Speaker Wire: FosPower 16AWG Speaker Wire [16 Gauge | 100 FT] Premium Spooled Oxygen-Free Copper OFC Speaker Wire with Clear PVC Jacket & Polarity Stripe
https://www.amazon.com/dp/B01L0I2BR0/ref=cm_sw_r_cp_api_VWtQzbX6P45SV

Power/Ground Wire Kit: Kicker 4 Gauge
Kicker PK4 4 Gauge OFC Power Amplifier Installation Kit
https://www.amazon.com/dp/B00IFA6C1S/ref=cm_sw_r_cp_api_qfGQzbR0MP9HA

RCA Cables: Kicker 4-channel K-Series
Kicker KI44 4-Meters 4-Channel K-Series RCA Audio Interconnect Cable https://www.amazon.com/dp/B00I4E74VM/ref=cm_sw_r_cp_api_ogGQzb5YBFNH5

Speaker Wire: 16 Gauge OFC 100ft
FosPower 16AWG Speaker Wire [16 Gauge | 100 FT] Premium Spooled Oxygen-Free Copper OFC Speaker Wire with Clear PVC Jacket & Polarity Stripe https://www.amazon.com/dp/B01L0I2BR0/ref=cm_sw_r_cp_api_ihGQzb5YBPSM1


My goal is to connect my front (aftermarket) speakers, rear (stock) speakers, subwoofer (aftermarket), and 4-channel amplifier together while retaining fade/balance/equalizer on all 5 speakers. I don't like the idea of ditching my rear stock speakers because I do have backseat passengers often (I can't imagine that it would sound good to them) and I like having a fuller sound stage with some audio from the rear of the car. I also would like to refrain from combining front and rear speakers onto the same 2 channels because I don't know the resistance and specs of the rears. In my limited understanding, the rear speakers would never quite match the fronts in volume if they were on the same 2 channels, or the rears would be likely to blow when the fronts would be driven at a decent volume (feel free to let me know if my understanding is incorrect here).

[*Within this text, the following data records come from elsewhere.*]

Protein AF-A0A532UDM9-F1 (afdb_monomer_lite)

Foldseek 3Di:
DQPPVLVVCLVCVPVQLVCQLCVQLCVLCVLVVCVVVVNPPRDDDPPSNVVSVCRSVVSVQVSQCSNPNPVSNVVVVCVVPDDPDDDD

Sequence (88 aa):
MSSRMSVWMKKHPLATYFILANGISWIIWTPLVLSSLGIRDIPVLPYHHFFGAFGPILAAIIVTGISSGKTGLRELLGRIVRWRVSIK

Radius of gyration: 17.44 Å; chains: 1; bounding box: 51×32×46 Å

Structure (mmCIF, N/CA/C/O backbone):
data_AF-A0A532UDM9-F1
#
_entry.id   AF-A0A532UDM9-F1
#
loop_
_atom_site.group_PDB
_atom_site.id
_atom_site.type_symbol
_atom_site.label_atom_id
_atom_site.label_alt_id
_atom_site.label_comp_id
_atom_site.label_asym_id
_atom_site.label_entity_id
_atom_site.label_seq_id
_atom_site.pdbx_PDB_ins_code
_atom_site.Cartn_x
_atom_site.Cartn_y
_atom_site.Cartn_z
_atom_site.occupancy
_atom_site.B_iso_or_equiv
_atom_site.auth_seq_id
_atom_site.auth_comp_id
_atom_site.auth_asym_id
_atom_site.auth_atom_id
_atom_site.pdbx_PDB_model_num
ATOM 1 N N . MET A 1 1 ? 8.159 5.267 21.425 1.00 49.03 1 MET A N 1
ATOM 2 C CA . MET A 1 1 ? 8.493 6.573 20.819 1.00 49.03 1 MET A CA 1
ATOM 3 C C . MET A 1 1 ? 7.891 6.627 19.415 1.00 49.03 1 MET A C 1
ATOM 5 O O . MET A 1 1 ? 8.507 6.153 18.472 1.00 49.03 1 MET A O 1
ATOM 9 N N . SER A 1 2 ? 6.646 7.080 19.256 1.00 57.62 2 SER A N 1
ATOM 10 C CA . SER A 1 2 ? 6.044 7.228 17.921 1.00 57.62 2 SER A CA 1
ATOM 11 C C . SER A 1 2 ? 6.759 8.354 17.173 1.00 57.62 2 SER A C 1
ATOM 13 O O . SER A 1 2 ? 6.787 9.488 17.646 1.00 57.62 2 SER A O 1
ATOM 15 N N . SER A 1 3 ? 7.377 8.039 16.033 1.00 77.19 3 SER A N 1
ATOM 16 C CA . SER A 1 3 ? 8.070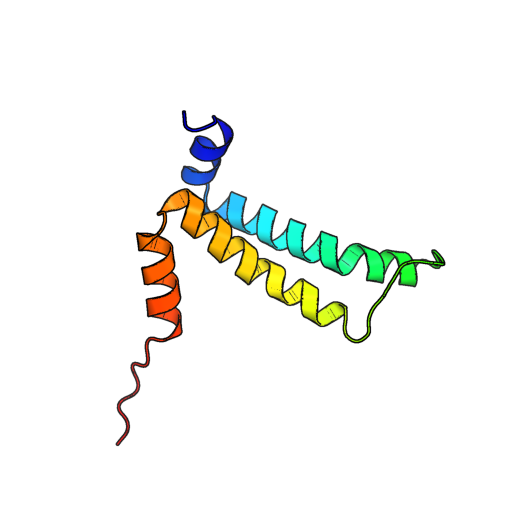 9.025 15.198 1.00 77.19 3 SER A CA 1
ATOM 17 C C . SER A 1 3 ? 7.096 10.125 14.760 1.00 77.19 3 SER A C 1
ATOM 19 O O . SER A 1 3 ? 5.913 9.850 14.536 1.00 77.19 3 SER A O 1
ATOM 21 N N . ARG A 1 4 ? 7.568 11.372 14.600 1.00 81.12 4 ARG A N 1
ATOM 22 C CA . ARG A 1 4 ? 6.734 12.500 14.121 1.00 81.12 4 ARG A CA 1
ATOM 23 C C . ARG A 1 4 ? 5.974 12.154 12.833 1.00 81.12 4 ARG A C 1
ATOM 25 O O . ARG A 1 4 ? 4.824 12.548 12.664 1.00 81.12 4 ARG A O 1
ATOM 32 N N . MET A 1 5 ? 6.593 11.338 11.981 1.00 78.75 5 MET A N 1
ATOM 33 C CA . MET A 1 5 ? 6.012 10.837 10.738 1.00 78.75 5 MET A CA 1
ATOM 34 C C . MET A 1 5 ? 4.782 9.953 10.981 1.00 78.75 5 MET A C 1
ATOM 36 O O . MET A 1 5 ? 3.742 10.172 10.370 1.00 78.75 5 MET A O 1
ATOM 40 N N . SER A 1 6 ? 4.846 9.028 11.944 1.00 79.00 6 SER A N 1
ATOM 41 C CA . SER A 1 6 ? 3.701 8.176 12.299 1.00 79.00 6 SER A CA 1
ATOM 42 C C . SER A 1 6 ? 2.503 8.971 12.834 1.00 79.00 6 SER A C 1
ATOM 44 O O . SER A 1 6 ? 1.358 8.629 12.547 1.00 79.00 6 SER A O 1
ATOM 46 N N . VAL A 1 7 ? 2.748 10.061 13.571 1.00 84.69 7 VAL A N 1
ATOM 47 C CA . VAL A 1 7 ? 1.688 10.947 14.084 1.00 84.69 7 VAL A CA 1
ATOM 48 C C . VAL A 1 7 ? 1.009 11.696 12.937 1.00 84.69 7 VAL A C 1
ATOM 50 O O . VAL A 1 7 ? -0.217 11.772 12.892 1.00 84.69 7 VAL A O 1
ATOM 53 N N . TRP A 1 8 ? 1.789 12.198 11.977 1.00 88.06 8 TRP A N 1
ATOM 54 C CA . TRP A 1 8 ? 1.249 12.864 10.792 1.00 88.06 8 TRP A CA 1
ATOM 55 C C . TRP A 1 8 ? 0.431 11.905 9.918 1.00 88.06 8 TRP A C 1
ATOM 57 O O . TRP A 1 8 ? -0.691 12.233 9.538 1.00 88.06 8 TRP A O 1
ATOM 67 N N . MET A 1 9 ? 0.937 10.691 9.678 1.00 88.88 9 MET A N 1
ATOM 68 C CA . MET A 1 9 ? 0.235 9.666 8.892 1.00 88.88 9 MET A CA 1
ATOM 69 C C . MET A 1 9 ? -1.118 9.294 9.507 1.00 88.88 9 MET A C 1
ATOM 71 O O . MET A 1 9 ? -2.102 9.144 8.788 1.00 88.88 9 MET A O 1
ATOM 75 N N . LYS A 1 10 ? -1.190 9.218 10.842 1.00 84.50 10 LYS A N 1
ATOM 76 C CA . LYS A 1 10 ? -2.447 9.000 11.576 1.00 84.50 10 LYS A CA 1
ATOM 77 C C . LYS A 1 10 ? -3.436 10.155 11.430 1.00 84.50 10 LYS A C 1
ATOM 79 O O . LYS A 1 10 ? -4.639 9.920 11.411 1.00 84.50 10 LYS A O 1
ATOM 84 N N . LYS A 1 11 ? -2.944 11.393 11.339 1.00 91.56 11 LYS A N 1
ATOM 85 C CA . LYS A 1 11 ? -3.772 12.593 11.149 1.00 91.56 11 LYS A CA 1
ATOM 86 C C . LYS A 1 11 ? -4.254 12.748 9.701 1.00 91.56 11 LYS A C 1
ATOM 88 O O . LYS A 1 11 ? -5.323 13.307 9.475 1.00 91.56 11 LYS A O 1
ATOM 93 N N . HIS A 1 12 ? -3.496 12.230 8.733 1.00 91.38 12 HIS A N 1
ATOM 94 C CA . HIS A 1 12 ? -3.788 12.324 7.299 1.00 91.38 12 HIS A CA 1
ATOM 95 C C . HIS A 1 12 ? -3.815 10.942 6.613 1.00 91.38 12 HIS A C 1
ATOM 97 O O . HIS A 1 12 ? -3.053 10.704 5.668 1.00 91.38 12 HIS A O 1
ATOM 103 N N . PRO A 1 13 ? -4.694 10.015 7.041 1.00 89.69 13 PRO A N 1
ATOM 104 C CA . PRO A 1 13 ? -4.692 8.639 6.546 1.00 89.69 13 PRO A CA 1
ATOM 105 C C . PRO A 1 13 ? -5.019 8.555 5.051 1.00 89.69 13 PRO A C 1
ATOM 107 O O . PRO A 1 13 ? -4.428 7.747 4.343 1.00 89.69 13 PRO A O 1
ATOM 110 N N . LEU A 1 14 ? -5.895 9.432 4.544 1.00 93.12 14 LEU A N 1
ATOM 111 C CA . LEU A 1 14 ? -6.273 9.455 3.129 1.00 93.12 14 LEU A CA 1
ATOM 112 C C . LEU A 1 14 ? -5.114 9.907 2.227 1.00 93.12 14 LEU A C 1
ATOM 114 O O . LEU A 1 14 ? -4.808 9.247 1.239 1.00 93.12 14 LEU A O 1
ATOM 118 N N . ALA A 1 15 ? -4.435 10.999 2.586 1.00 94.44 15 ALA A N 1
ATOM 119 C CA . ALA A 1 15 ? -3.269 11.470 1.840 1.00 94.44 15 ALA A CA 1
ATOM 120 C C . ALA A 1 15 ? -2.140 10.432 1.878 1.00 94.44 15 ALA A C 1
ATOM 122 O O . ALA A 1 15 ? -1.555 10.105 0.849 1.00 94.44 15 ALA A O 1
ATOM 123 N N . THR A 1 16 ? -1.896 9.850 3.056 1.00 92.94 16 THR A N 1
ATOM 124 C CA . THR A 1 16 ?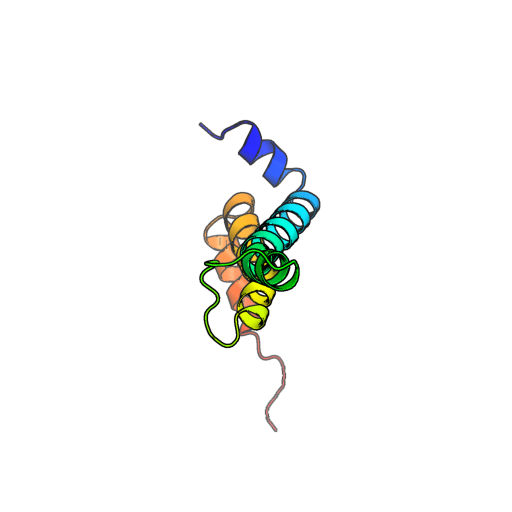 -0.919 8.769 3.235 1.00 92.94 16 THR A CA 1
ATOM 125 C C . THR A 1 16 ? -1.248 7.573 2.344 1.00 92.94 16 THR A C 1
ATOM 127 O O . THR A 1 16 ? -0.359 7.034 1.690 1.00 92.94 16 THR A O 1
ATOM 130 N N . TYR A 1 17 ? -2.523 7.188 2.272 1.00 94.56 17 TYR A N 1
ATOM 131 C CA . TYR A 1 17 ? -2.987 6.118 1.399 1.00 94.56 17 TYR A CA 1
ATOM 132 C C . TYR A 1 17 ? -2.712 6.422 -0.072 1.00 94.56 17 TYR A C 1
ATOM 134 O O . TYR A 1 17 ? -2.106 5.594 -0.741 1.00 94.56 17 TYR A O 1
ATOM 142 N N . PHE A 1 18 ? -3.091 7.599 -0.574 1.00 96.19 18 PHE A N 1
ATOM 143 C CA . PHE A 1 18 ? -2.866 7.945 -1.980 1.00 96.19 18 PHE A CA 1
ATOM 144 C C . PHE A 1 18 ? -1.384 7.997 -2.343 1.00 96.19 18 PHE A C 1
ATOM 146 O O . PHE A 1 18 ? -1.006 7.484 -3.397 1.00 96.19 18 PHE A O 1
ATOM 153 N N . ILE A 1 19 ? -0.550 8.575 -1.476 1.00 96.19 19 ILE A N 1
ATOM 154 C CA . ILE A 1 19 ? 0.901 8.646 -1.683 1.00 96.19 19 ILE A CA 1
ATOM 155 C C . ILE A 1 19 ? 1.495 7.238 -1.728 1.00 96.19 19 ILE A C 1
ATOM 157 O O . ILE A 1 19 ? 2.242 6.925 -2.650 1.00 96.19 19 ILE A O 1
ATOM 161 N N . LEU A 1 20 ? 1.138 6.369 -0.777 1.00 95.19 20 LEU A N 1
ATOM 162 C CA . LEU A 1 20 ? 1.636 4.993 -0.749 1.00 95.19 20 LEU A CA 1
ATOM 163 C C . LEU A 1 20 ? 1.111 4.167 -1.922 1.00 95.19 20 LEU A C 1
ATOM 165 O O . LEU A 1 20 ? 1.888 3.465 -2.556 1.00 95.19 20 LEU A O 1
ATOM 169 N N . ALA A 1 21 ? -0.179 4.261 -2.241 1.00 95.88 21 ALA A N 1
ATOM 170 C CA . ALA A 1 21 ? -0.788 3.500 -3.325 1.00 95.88 21 ALA A CA 1
ATOM 171 C C . ALA A 1 21 ? -0.140 3.851 -4.666 1.00 95.88 21 ALA A C 1
ATOM 173 O O . ALA A 1 21 ? 0.287 2.954 -5.393 1.00 95.88 21 ALA A O 1
ATOM 174 N N . ASN A 1 22 ? -0.004 5.146 -4.966 1.00 94.44 22 ASN A N 1
ATOM 175 C CA . ASN A 1 22 ? 0.653 5.596 -6.189 1.00 94.44 22 ASN A CA 1
ATOM 176 C C . ASN A 1 22 ? 2.147 5.287 -6.161 1.00 94.44 22 ASN A C 1
ATOM 178 O O . ASN A 1 22 ? 2.653 4.741 -7.132 1.00 94.44 22 ASN A O 1
ATOM 182 N N . GLY A 1 23 ? 2.842 5.568 -5.057 1.00 95.75 23 GLY A N 1
ATOM 183 C CA . GLY A 1 23 ? 4.276 5.312 -4.930 1.00 95.75 23 GLY A CA 1
ATOM 184 C C . GLY A 1 23 ? 4.627 3.840 -5.145 1.00 95.75 23 GLY A C 1
ATOM 185 O O . GLY A 1 23 ? 5.491 3.534 -5.958 1.00 95.75 23 GLY A O 1
ATOM 186 N N . ILE A 1 24 ? 3.910 2.921 -4.491 1.00 94.38 24 ILE A N 1
ATOM 187 C CA . ILE A 1 24 ? 4.119 1.475 -4.651 1.00 94.38 24 ILE A CA 1
ATOM 188 C C . ILE A 1 24 ? 3.810 1.042 -6.090 1.00 94.38 24 ILE A C 1
ATOM 190 O O . ILE A 1 24 ? 4.617 0.343 -6.698 1.00 94.38 24 ILE A O 1
ATOM 194 N N . SER A 1 25 ? 2.678 1.479 -6.653 1.00 93.06 25 SER A N 1
ATOM 195 C CA . SER A 1 25 ? 2.291 1.113 -8.026 1.00 93.06 25 SER A CA 1
ATOM 196 C C . SER A 1 25 ? 3.325 1.594 -9.047 1.00 93.06 25 SER A C 1
ATOM 198 O O . SER A 1 25 ? 3.759 0.826 -9.902 1.00 93.06 25 SER A O 1
ATOM 200 N N . TRP A 1 26 ? 3.776 2.845 -8.920 1.00 93.50 26 TRP A N 1
ATOM 201 C CA . TRP A 1 26 ? 4.772 3.434 -9.809 1.00 93.50 26 TRP A CA 1
ATOM 202 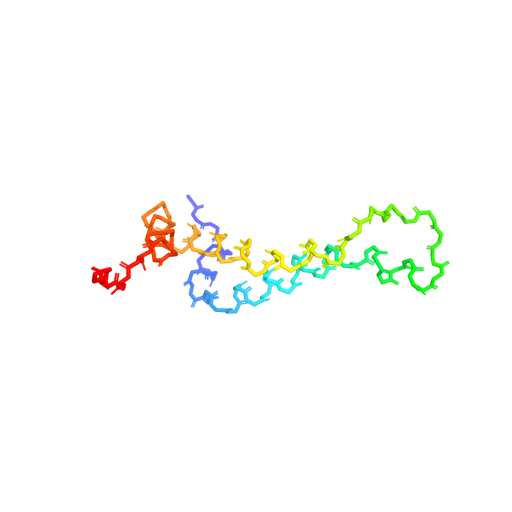C C . TRP A 1 26 ? 6.141 2.790 -9.661 1.00 93.50 26 TRP A C 1
ATOM 204 O O . TRP A 1 26 ? 6.778 2.549 -10.678 1.00 93.50 26 TRP A O 1
ATOM 214 N N . ILE A 1 27 ? 6.590 2.448 -8.451 1.00 92.00 27 ILE A N 1
ATOM 215 C CA . ILE A 1 27 ? 7.854 1.717 -8.261 1.00 92.00 27 ILE A CA 1
ATOM 216 C C . ILE A 1 27 ? 7.819 0.384 -9.019 1.00 92.00 27 ILE A C 1
ATOM 218 O O . ILE A 1 27 ? 8.786 0.040 -9.694 1.00 92.00 27 ILE A O 1
ATOM 222 N N . ILE A 1 28 ? 6.693 -0.331 -8.968 1.00 90.25 28 ILE A N 1
ATOM 223 C CA . ILE A 1 28 ? 6.527 -1.617 -9.660 1.00 90.25 28 ILE A CA 1
ATOM 224 C C . ILE A 1 28 ? 6.432 -1.437 -11.185 1.00 90.25 28 ILE A C 1
ATOM 226 O O . ILE A 1 28 ? 6.943 -2.266 -11.935 1.00 90.25 28 ILE A O 1
ATOM 230 N N . TRP A 1 29 ? 5.801 -0.364 -11.666 1.00 90.44 29 TRP A N 1
ATOM 231 C CA . TRP A 1 29 ? 5.667 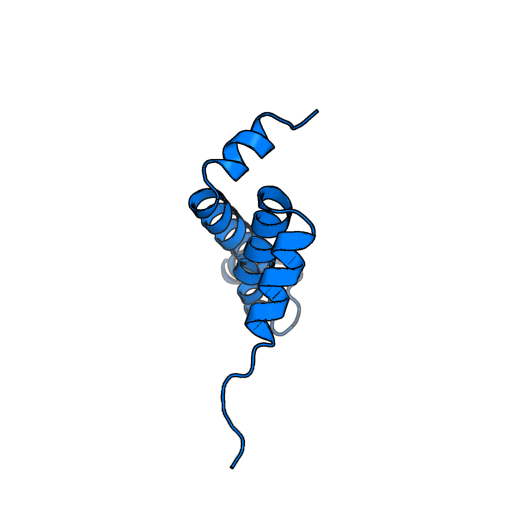-0.089 -13.103 1.00 90.44 29 TRP A CA 1
ATOM 232 C C . TRP A 1 29 ? 6.866 0.634 -13.727 1.00 90.44 29 TRP A C 1
ATOM 234 O O . TRP A 1 29 ? 7.034 0.575 -14.943 1.00 90.44 29 TRP A O 1
ATOM 244 N N . THR A 1 30 ? 7.723 1.279 -12.936 1.00 90.62 30 THR A N 1
ATOM 245 C CA . THR A 1 30 ? 8.890 2.032 -13.430 1.00 90.62 30 THR A CA 1
ATOM 246 C C . THR A 1 30 ? 9.796 1.185 -14.333 1.00 90.62 30 THR A C 1
ATOM 248 O O . THR A 1 30 ? 10.117 1.660 -15.421 1.00 90.62 30 THR A O 1
ATOM 251 N N . PRO A 1 31 ? 10.145 -0.076 -13.994 1.00 88.19 31 PRO A N 1
ATOM 252 C CA . PRO A 1 31 ? 10.896 -0.952 -14.897 1.00 88.19 31 PRO A CA 1
ATOM 253 C C . PRO A 1 31 ? 10.236 -1.131 -16.275 1.00 88.19 31 PRO A C 1
ATOM 255 O O . PRO A 1 31 ? 10.910 -1.104 -17.303 1.00 88.19 31 PRO A O 1
ATOM 258 N N . LEU A 1 32 ? 8.907 -1.255 -16.312 1.00 87.19 32 LEU A N 1
ATOM 259 C CA . LEU A 1 32 ? 8.149 -1.420 -17.553 1.00 87.19 32 LEU A CA 1
ATOM 260 C C . LEU A 1 32 ? 8.216 -0.154 -18.421 1.00 87.19 32 LEU A C 1
ATOM 262 O O . LEU A 1 32 ? 8.448 -0.236 -19.626 1.00 87.19 32 LEU A O 1
ATOM 266 N N . VAL A 1 33 ? 8.073 1.020 -17.800 1.00 88.31 33 VAL A N 1
ATOM 267 C CA . VAL A 1 33 ? 8.180 2.315 -18.490 1.00 88.31 33 VAL A CA 1
ATOM 268 C C . VAL A 1 33 ? 9.602 2.541 -19.005 1.00 88.31 33 VAL A C 1
ATOM 270 O O . VAL A 1 33 ? 9.775 2.880 -20.173 1.00 88.31 33 VAL A O 1
ATOM 273 N N . LEU A 1 34 ? 10.629 2.290 -18.188 1.00 89.44 34 LEU A N 1
ATOM 274 C CA . LEU A 1 34 ? 12.036 2.426 -18.590 1.00 89.44 34 LEU A CA 1
ATOM 275 C C . LEU A 1 34 ? 12.383 1.508 -19.770 1.00 89.44 34 LEU A C 1
ATOM 277 O O . LEU A 1 34 ? 13.033 1.948 -20.718 1.00 89.44 34 LEU A O 1
ATOM 281 N N . SER A 1 35 ? 11.890 0.266 -19.754 1.00 87.19 35 SER A N 1
ATOM 282 C CA . SER A 1 35 ? 12.047 -0.668 -20.872 1.00 87.19 35 SER A CA 1
ATOM 283 C C . SER A 1 35 ? 11.377 -0.147 -22.151 1.00 87.19 35 SER A C 1
ATOM 285 O O . SER A 1 35 ? 11.983 -0.191 -23.221 1.00 87.19 35 SER A O 1
ATOM 287 N N . SER A 1 36 ? 10.175 0.437 -22.048 1.00 85.44 36 SER A N 1
ATOM 288 C CA . SER A 1 36 ? 9.475 1.035 -23.198 1.00 85.44 36 SER A CA 1
ATOM 289 C C . SER A 1 36 ? 10.178 2.266 -23.788 1.00 85.44 36 SER A C 1
ATOM 291 O O . SER A 1 36 ? 10.040 2.539 -24.977 1.00 85.44 36 SER A O 1
ATOM 293 N N . LEU A 1 37 ? 10.979 2.974 -22.985 1.00 89.88 37 LEU A N 1
ATOM 294 C CA . LEU A 1 37 ? 11.800 4.113 -23.412 1.00 89.88 37 LEU A CA 1
ATOM 295 C C . LEU A 1 37 ? 13.120 3.690 -24.082 1.00 89.88 37 LEU A C 1
ATOM 297 O O . LEU A 1 37 ? 13.923 4.542 -24.455 1.00 89.88 37 LEU A O 1
ATOM 301 N N . GLY A 1 38 ? 13.360 2.385 -24.244 1.00 86.44 38 GLY A N 1
ATOM 302 C CA . GLY A 1 38 ? 14.546 1.854 -24.914 1.00 86.44 38 GLY A CA 1
ATOM 303 C C . GLY A 1 38 ? 15.758 1.655 -24.003 1.00 86.44 38 GLY A C 1
ATOM 304 O O . GLY A 1 38 ? 16.840 1.343 -24.507 1.00 86.44 38 GLY A O 1
ATOM 305 N N . ILE A 1 39 ? 15.598 1.791 -22.680 1.00 86.25 39 ILE A N 1
ATOM 306 C CA . ILE A 1 39 ? 16.646 1.427 -21.719 1.00 86.25 39 ILE A CA 1
ATOM 307 C C . ILE A 1 39 ? 16.749 -0.099 -21.684 1.00 86.25 39 ILE A C 1
ATOM 309 O O . ILE A 1 39 ? 15.786 -0.802 -21.367 1.00 86.25 39 ILE A O 1
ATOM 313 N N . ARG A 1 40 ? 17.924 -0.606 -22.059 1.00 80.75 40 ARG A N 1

On the new headunit, there are 4 RCA channels as well as two blue "Sub-out1" and "Sub-out2" RCA-type connections (photo included). Also, there are the standard high-level splice inputs on the head unit for the speakers (photo also included).

Here is what I was thinking:
1) Attach my bridged DVC sub to one channel on the amp, and attach that RCA from the amp to the "Sub-out" RCAs on the head unit.
2) Attach my front speaker/tweeters to the other 2 channels on the amp using the "front" RCAs on the head unit.
3) Attach the high-level signal wires from my stock rear speakers to the high-level "rear" wires on the head unit amp.

If I do this, should I be able to power all the speakers sufficiently AND retain fade/balance/equalizer function on the head unit between all 5 speakers? Thanks!


----------



## xTHANATOPSISx (Apr 2, 2007)

Well, you say you can't return the speakers and sub and that's probably not a major issue anyway. They'll do. The head unit on the other hand, you should for sure return if you can. Boss is just... bad.

So, barring the head unit the rest seems fine. You have the right idea of how to set things up. The amp powering the components and sub while the deck powers OEM rear speakers is a fine way to go. I suspect if you give it time, you'll find yourself fading out the rears mostly if not entirely.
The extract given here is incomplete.